Chez Hobbes, la perception imaginaire – constitutivement humaine – que les hommes se font du monde n’est posée comme l’espace même où s’institue la politique que pour être aussitôt abolie comme lieu de la politique. Hobbes déchaîne en quelque sorte d’un coup la puissance de l’imaginaire et l’ouverture du monde politique qui lui est associée, et ce coup demeure indéfiniment joué. Il effectue l’ouverture d’un monde politique dans une opération de pensée qui, du premier coup où elle a lieu, va jusqu’au bout de ce qui serait à penser pour effectuer cette ouverture, et qui signifie alors aussi bien une double fin de la politique.
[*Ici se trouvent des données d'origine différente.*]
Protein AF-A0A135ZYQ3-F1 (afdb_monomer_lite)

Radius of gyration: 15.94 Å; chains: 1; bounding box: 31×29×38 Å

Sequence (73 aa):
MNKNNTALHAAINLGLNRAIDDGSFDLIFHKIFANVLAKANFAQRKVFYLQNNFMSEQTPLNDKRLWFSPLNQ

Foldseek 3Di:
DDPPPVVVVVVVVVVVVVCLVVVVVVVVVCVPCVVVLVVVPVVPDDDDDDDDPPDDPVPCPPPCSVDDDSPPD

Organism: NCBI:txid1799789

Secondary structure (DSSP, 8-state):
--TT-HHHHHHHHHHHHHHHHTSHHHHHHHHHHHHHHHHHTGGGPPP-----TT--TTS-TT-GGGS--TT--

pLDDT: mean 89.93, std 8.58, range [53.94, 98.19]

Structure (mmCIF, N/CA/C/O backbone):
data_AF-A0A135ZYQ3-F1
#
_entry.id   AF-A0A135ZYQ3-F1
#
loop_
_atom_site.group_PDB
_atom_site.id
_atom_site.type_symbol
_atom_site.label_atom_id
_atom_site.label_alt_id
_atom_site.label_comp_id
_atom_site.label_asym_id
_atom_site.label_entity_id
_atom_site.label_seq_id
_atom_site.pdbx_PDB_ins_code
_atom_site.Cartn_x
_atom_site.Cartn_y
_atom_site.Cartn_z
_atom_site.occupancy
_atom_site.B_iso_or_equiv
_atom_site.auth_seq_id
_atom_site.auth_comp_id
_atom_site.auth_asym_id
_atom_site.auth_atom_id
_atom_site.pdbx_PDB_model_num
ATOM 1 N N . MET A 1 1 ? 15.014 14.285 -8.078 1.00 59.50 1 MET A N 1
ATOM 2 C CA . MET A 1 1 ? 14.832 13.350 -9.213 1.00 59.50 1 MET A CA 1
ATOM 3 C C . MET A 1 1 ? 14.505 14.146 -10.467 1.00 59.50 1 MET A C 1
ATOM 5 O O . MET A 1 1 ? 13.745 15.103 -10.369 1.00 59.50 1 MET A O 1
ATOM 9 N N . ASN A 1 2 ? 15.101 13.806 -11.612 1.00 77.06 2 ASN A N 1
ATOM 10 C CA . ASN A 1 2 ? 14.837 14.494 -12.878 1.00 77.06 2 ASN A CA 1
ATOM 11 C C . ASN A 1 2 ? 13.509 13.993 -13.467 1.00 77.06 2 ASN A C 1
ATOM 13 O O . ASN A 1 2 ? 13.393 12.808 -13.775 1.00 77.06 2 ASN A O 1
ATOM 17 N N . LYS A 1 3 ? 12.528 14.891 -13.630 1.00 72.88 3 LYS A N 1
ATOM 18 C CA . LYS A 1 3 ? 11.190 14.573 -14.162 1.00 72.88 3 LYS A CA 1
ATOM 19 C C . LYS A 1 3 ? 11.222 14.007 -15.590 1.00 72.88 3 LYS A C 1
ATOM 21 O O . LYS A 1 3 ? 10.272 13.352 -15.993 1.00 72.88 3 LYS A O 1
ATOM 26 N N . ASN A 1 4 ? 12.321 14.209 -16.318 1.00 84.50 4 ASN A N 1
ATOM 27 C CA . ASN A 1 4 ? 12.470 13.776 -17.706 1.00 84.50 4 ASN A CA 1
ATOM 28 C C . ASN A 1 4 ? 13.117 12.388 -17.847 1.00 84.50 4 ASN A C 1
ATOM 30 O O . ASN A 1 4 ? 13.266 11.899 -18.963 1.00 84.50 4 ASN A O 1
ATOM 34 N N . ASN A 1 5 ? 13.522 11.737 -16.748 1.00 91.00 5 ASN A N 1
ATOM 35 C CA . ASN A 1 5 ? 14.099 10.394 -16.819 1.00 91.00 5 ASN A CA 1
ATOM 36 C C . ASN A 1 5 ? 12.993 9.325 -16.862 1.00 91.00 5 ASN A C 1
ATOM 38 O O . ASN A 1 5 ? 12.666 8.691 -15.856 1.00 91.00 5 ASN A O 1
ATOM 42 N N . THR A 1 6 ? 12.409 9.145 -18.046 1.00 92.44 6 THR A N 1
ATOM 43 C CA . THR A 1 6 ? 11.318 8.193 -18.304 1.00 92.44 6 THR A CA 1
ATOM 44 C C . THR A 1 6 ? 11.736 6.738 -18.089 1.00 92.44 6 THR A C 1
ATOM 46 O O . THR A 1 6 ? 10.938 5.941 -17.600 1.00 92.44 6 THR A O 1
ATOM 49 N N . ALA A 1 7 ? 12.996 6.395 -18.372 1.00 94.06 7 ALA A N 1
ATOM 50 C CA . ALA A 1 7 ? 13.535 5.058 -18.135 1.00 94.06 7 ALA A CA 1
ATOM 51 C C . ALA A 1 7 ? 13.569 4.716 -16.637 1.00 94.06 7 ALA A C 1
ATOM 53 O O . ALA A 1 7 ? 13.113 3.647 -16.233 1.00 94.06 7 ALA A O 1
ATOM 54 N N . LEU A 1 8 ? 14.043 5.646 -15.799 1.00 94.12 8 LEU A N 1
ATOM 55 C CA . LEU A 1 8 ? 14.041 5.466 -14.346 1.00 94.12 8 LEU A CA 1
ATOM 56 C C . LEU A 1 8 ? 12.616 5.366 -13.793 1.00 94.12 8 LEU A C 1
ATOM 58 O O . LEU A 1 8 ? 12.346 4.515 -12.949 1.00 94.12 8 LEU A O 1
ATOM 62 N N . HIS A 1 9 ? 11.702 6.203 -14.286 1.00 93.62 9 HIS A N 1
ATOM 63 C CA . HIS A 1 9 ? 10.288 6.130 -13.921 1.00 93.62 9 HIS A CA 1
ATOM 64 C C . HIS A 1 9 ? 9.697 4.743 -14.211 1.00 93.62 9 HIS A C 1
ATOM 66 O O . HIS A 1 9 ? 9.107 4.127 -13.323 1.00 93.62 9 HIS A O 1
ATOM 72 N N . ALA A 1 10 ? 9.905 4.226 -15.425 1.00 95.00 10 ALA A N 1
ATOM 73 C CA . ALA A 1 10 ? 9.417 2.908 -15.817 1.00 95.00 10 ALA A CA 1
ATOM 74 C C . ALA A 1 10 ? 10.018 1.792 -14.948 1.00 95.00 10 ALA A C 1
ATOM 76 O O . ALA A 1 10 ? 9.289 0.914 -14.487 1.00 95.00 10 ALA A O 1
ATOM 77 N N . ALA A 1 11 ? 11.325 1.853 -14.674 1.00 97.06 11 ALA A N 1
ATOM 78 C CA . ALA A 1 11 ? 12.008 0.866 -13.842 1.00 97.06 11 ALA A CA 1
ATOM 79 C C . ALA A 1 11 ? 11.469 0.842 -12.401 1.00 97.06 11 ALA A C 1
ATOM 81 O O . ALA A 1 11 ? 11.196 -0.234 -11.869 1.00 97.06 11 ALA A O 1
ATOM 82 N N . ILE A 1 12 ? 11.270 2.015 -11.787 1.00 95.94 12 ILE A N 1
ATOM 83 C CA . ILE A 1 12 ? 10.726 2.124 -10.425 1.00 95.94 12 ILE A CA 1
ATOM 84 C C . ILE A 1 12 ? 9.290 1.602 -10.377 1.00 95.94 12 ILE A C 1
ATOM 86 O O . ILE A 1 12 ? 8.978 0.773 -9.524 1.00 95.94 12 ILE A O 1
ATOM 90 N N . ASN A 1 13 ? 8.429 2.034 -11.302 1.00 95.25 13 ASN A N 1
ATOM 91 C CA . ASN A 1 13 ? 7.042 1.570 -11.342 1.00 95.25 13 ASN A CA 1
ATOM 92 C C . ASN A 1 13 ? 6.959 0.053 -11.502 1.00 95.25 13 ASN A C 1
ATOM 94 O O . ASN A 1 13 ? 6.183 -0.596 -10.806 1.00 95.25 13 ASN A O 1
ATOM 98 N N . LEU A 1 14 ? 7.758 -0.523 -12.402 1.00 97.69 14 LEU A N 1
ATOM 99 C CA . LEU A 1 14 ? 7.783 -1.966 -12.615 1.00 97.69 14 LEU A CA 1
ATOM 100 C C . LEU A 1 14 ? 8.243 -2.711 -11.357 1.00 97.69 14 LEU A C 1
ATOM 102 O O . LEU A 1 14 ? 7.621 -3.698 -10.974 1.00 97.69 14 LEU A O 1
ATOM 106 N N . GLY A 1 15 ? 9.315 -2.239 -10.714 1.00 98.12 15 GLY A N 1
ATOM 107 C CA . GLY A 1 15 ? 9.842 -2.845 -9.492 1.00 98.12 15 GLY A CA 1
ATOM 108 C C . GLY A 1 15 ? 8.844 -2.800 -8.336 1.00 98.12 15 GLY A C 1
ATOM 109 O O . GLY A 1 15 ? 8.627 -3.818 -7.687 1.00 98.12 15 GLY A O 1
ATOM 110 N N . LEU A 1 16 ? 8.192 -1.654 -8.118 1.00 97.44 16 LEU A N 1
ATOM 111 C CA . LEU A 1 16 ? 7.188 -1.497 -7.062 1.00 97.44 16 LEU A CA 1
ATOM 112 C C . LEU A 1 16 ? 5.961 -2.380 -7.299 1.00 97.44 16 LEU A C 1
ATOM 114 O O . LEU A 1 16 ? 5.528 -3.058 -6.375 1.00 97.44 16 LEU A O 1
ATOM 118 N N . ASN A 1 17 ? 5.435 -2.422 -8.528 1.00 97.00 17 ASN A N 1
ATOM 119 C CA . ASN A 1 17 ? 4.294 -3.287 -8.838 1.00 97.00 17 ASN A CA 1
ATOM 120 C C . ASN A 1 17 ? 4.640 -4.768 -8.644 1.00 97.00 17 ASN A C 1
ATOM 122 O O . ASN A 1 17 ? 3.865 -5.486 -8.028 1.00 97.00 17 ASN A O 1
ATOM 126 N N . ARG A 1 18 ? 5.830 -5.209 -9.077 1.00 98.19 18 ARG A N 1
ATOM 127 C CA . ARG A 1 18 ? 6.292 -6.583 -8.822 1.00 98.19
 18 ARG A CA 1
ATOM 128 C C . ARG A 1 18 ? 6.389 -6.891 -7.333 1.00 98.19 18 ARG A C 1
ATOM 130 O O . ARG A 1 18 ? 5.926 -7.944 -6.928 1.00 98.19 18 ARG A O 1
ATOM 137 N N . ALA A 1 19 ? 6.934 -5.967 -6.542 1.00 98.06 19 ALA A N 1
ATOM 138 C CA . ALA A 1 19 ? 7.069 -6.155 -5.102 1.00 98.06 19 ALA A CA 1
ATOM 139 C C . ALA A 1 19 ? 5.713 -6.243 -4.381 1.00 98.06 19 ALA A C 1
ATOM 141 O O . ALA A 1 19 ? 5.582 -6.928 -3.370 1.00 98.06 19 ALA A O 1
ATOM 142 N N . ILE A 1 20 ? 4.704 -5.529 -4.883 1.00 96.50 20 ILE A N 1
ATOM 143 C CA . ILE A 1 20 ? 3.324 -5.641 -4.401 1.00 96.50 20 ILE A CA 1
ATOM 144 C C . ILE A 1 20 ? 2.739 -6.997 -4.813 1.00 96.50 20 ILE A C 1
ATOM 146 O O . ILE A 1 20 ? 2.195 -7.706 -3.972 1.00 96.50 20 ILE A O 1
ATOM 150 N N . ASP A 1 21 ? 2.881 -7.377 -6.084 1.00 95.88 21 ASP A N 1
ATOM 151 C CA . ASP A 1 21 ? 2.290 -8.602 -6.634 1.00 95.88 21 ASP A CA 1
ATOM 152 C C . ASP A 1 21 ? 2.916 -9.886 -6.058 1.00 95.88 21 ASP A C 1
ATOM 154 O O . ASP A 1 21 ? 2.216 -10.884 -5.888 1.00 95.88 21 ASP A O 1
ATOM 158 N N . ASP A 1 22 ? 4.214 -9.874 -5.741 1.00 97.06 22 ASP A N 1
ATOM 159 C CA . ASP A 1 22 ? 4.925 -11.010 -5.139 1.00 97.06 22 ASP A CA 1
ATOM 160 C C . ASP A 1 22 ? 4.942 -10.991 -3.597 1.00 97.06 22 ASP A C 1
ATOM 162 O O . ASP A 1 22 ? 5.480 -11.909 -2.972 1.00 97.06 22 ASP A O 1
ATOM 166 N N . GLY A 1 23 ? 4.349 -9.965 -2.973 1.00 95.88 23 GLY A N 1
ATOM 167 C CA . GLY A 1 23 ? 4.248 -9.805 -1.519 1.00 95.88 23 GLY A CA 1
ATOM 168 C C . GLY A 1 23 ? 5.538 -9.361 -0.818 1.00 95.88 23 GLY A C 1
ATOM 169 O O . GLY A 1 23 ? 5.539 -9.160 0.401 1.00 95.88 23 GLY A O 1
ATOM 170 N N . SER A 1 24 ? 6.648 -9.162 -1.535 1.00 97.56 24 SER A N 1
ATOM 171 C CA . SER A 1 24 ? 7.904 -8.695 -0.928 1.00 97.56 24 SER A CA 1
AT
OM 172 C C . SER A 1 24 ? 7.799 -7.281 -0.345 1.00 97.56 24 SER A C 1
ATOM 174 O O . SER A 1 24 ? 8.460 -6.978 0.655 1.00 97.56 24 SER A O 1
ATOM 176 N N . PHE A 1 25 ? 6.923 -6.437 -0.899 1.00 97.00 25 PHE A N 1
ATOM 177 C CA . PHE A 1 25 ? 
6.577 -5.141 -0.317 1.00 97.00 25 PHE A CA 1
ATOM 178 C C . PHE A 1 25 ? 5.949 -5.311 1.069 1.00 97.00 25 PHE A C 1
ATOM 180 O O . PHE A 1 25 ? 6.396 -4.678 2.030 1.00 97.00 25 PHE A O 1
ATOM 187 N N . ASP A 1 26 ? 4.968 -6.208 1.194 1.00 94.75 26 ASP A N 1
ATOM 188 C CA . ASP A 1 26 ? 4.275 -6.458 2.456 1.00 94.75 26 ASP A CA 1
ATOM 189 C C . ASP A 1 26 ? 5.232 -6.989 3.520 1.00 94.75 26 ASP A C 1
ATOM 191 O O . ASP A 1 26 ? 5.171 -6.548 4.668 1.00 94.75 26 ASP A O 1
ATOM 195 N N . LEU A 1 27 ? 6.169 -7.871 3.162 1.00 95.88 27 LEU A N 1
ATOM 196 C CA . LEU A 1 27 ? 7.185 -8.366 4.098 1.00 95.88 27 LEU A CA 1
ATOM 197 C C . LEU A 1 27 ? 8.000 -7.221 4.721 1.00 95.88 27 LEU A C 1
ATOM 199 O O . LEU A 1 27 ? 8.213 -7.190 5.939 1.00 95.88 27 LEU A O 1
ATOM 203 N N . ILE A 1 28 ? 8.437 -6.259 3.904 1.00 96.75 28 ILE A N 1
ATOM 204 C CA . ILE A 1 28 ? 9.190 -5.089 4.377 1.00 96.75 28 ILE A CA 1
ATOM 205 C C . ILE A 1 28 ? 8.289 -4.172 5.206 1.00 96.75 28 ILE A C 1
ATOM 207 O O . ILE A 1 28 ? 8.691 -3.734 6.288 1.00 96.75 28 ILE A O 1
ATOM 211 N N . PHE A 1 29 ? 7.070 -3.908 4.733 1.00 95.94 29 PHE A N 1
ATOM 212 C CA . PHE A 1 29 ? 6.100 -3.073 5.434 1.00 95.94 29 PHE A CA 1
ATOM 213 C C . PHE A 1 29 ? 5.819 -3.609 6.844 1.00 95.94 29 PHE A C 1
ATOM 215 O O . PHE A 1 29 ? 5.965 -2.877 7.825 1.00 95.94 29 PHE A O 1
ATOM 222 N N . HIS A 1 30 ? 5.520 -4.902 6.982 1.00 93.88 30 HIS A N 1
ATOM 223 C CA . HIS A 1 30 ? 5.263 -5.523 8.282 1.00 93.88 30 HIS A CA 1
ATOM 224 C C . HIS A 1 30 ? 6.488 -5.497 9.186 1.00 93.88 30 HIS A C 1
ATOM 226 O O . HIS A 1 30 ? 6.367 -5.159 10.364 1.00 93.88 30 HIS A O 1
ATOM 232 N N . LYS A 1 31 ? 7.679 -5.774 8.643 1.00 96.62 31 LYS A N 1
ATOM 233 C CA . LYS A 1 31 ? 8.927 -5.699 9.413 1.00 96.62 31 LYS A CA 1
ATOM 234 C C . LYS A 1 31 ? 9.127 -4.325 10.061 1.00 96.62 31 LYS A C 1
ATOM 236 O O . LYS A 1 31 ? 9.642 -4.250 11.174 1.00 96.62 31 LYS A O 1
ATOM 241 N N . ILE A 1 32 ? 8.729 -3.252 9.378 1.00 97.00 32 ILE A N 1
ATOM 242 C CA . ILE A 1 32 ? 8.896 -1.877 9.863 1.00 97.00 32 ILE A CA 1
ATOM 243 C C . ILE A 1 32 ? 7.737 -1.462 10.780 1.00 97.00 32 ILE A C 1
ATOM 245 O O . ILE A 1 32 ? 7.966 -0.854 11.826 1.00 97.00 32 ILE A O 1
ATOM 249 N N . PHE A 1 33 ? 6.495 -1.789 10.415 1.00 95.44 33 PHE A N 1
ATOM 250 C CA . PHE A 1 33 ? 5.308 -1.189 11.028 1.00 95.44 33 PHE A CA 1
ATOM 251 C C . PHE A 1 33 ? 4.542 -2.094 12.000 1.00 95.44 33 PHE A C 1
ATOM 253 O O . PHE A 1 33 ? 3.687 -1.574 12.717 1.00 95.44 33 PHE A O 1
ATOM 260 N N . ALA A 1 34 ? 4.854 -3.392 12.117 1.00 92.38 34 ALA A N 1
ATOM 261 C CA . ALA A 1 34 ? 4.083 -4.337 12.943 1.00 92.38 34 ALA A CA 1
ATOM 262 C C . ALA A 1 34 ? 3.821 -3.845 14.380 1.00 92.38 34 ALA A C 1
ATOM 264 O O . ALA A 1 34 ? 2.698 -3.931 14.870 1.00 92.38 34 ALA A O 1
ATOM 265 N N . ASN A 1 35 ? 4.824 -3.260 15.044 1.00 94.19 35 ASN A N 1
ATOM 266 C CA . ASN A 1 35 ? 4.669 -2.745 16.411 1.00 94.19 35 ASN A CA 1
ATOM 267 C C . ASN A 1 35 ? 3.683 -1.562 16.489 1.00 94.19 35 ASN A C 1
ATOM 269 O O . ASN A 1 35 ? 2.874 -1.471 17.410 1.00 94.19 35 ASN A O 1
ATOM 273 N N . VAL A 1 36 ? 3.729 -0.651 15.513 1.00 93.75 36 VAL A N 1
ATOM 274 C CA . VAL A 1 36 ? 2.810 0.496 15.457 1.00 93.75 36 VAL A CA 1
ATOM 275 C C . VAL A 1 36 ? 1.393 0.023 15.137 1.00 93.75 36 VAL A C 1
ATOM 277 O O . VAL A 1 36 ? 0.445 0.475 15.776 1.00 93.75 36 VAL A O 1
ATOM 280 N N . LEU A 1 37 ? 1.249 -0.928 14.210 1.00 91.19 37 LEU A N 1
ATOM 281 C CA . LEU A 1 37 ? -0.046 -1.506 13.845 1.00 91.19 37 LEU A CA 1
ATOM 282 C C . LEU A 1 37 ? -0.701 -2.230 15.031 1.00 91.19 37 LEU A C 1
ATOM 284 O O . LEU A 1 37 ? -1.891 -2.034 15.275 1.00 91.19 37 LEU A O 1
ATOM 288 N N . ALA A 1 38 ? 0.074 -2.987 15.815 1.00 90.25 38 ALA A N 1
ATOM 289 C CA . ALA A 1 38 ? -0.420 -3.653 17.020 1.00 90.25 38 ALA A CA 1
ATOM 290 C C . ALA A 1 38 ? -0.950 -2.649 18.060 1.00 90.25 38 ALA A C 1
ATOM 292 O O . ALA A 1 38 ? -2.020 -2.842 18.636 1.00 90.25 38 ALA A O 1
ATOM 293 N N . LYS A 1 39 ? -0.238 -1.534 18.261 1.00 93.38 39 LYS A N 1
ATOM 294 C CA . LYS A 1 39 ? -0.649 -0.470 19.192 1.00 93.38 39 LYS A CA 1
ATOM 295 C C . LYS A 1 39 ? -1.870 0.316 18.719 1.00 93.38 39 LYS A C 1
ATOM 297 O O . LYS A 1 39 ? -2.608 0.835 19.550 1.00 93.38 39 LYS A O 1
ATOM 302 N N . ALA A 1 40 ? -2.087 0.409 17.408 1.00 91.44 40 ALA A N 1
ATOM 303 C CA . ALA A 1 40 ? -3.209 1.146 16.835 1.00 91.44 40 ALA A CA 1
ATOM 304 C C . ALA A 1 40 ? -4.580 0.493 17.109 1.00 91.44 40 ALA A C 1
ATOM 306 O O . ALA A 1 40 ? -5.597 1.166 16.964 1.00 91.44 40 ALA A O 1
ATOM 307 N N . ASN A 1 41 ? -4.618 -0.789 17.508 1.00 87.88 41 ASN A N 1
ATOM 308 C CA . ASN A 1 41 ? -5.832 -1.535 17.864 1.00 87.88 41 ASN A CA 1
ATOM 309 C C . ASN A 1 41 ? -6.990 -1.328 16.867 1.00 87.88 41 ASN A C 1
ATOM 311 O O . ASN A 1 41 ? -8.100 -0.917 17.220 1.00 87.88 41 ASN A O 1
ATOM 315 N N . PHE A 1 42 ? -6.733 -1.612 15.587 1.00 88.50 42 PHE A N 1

D’abord, il n’y aurait plus en effet de coup nouveau à jouer, en tout cas plus de coup modifiant profondément les choses, la sphère politique aurait été dans l’ensemble définitivement et complètement ouverte par le coup de Hobbes. Ensuite, en posant que l’image dernière qui procure cette ouverture complète de la politique est celle du loup pour l’homme, l’opération de pensée de Hobbes ne manque pas de parvenir effectivement à une butée, à une figure d’homme avec laquelle on ne peut pas continuer d’imaginer de jouer, et qui alors provoque un reflux de l’imagination vers une « loi de nature » prêtée par Hobbes à tous les hommes de vouloir malgré tout jouir du bonheur et de la paix, et vers son accomplissement dans une domination positive et technique de la nature sous la protection d’un Etat fort.

Et ce qu’on peut voir alors chez Philon, c’est que les opérations de pensée qui ont affaire au même contenu, c’est-à-dire au monde ajouté de la politique, peuvent être effectuées tout autrement. Avant tout, Philon ne nomme pas seulement imagination ou production imaginaire – comme il a été plus ou moins dit jusqu’à présent dans une proximité à Hobbes – ce dont il s’agit dans ce monde ajouté, mais rêve. Le rêve présente au moins deux différences par rapport à l’imagination. Alors que l’imagination se déploie comme une faculté à côté d’autres facultés : la sensation, la mémoire, le calcul rationnel, le rêve est une activité de pensée qui mobilise l’ensemble des puissances et des formes de la pensée. Et, alors que l’imagination propose en tant que faculté spéciale de simples variations au sujet des éléments perçus, mémorisés ou intelligemment combinés, et demeure – quelles que soient ses fantaisies et ses audaces que Hobbes prétend épuiser d’un seul coup – au sein d’un même monde, le rêve, comme chacun sait, fait entrer dans un autre monde. Il opère même pour Philon un acte plus spécifique, pour autant que ce serait encore s’exprimer de façon inadéquate que de dire qu’il nous fait entrer dans un autre monde. Plus exactement, le rêve dédouble le monde en nous laissant dans une incertitude de savoir quels sont et comment se partagent les deux. C’est aussi bien quand ils sont éveillés, précise Philon, que les hommes rêvent. Par le rêve, par ce que Philon nomme le rêve, la politique a affaire à tout le sentir et pensable des hommes en tant que celui-ci ne serait pas spécialement attaché aux déterminations de l’existence éveillée et à celles de ses variations imaginées ou rêvées, mais en tant qu’il constitue en lui-même un monde du sentir et du pensable que Philon nomme « le grand rêve, général et public, de ceux qui veillent comme de ceux qui dorment » (§125).Ce rêve est proprement, dit Philon, pour parler en toute vérité, « la vie des hommes » (§126), susceptible aussi bien d’être entendue comme celle des individus, des cités, des peuples, des provinces, des nations, des continents (§134).

Et si le contenu de pensée dont la politique a à se saisir est ce rêve qu’est la vie des hommes, nul, bien entendu, ne peut prétendre l’épuiser d’un coup. Il doit toujours être soumis à des déchiffrements singuliers, et telle est justement la fonction que Philon reconnaît à l’homme politique. Ce dernier est bel et bien, dit-il, un « déchiffreur de rêves » (§125). Et, dans ces conditions, pourrait-on ajouter, il ne saurait non plus y avoir d’image dernière, celle d’un loup pour l’homme, ou toute autre. Il n’y a de politique, au contraire, que parce qu’il n’y a pas d’image dernière, situation que nomme en particulier, pour se référer aux travaux de Jacques Rancière, l’esthétique.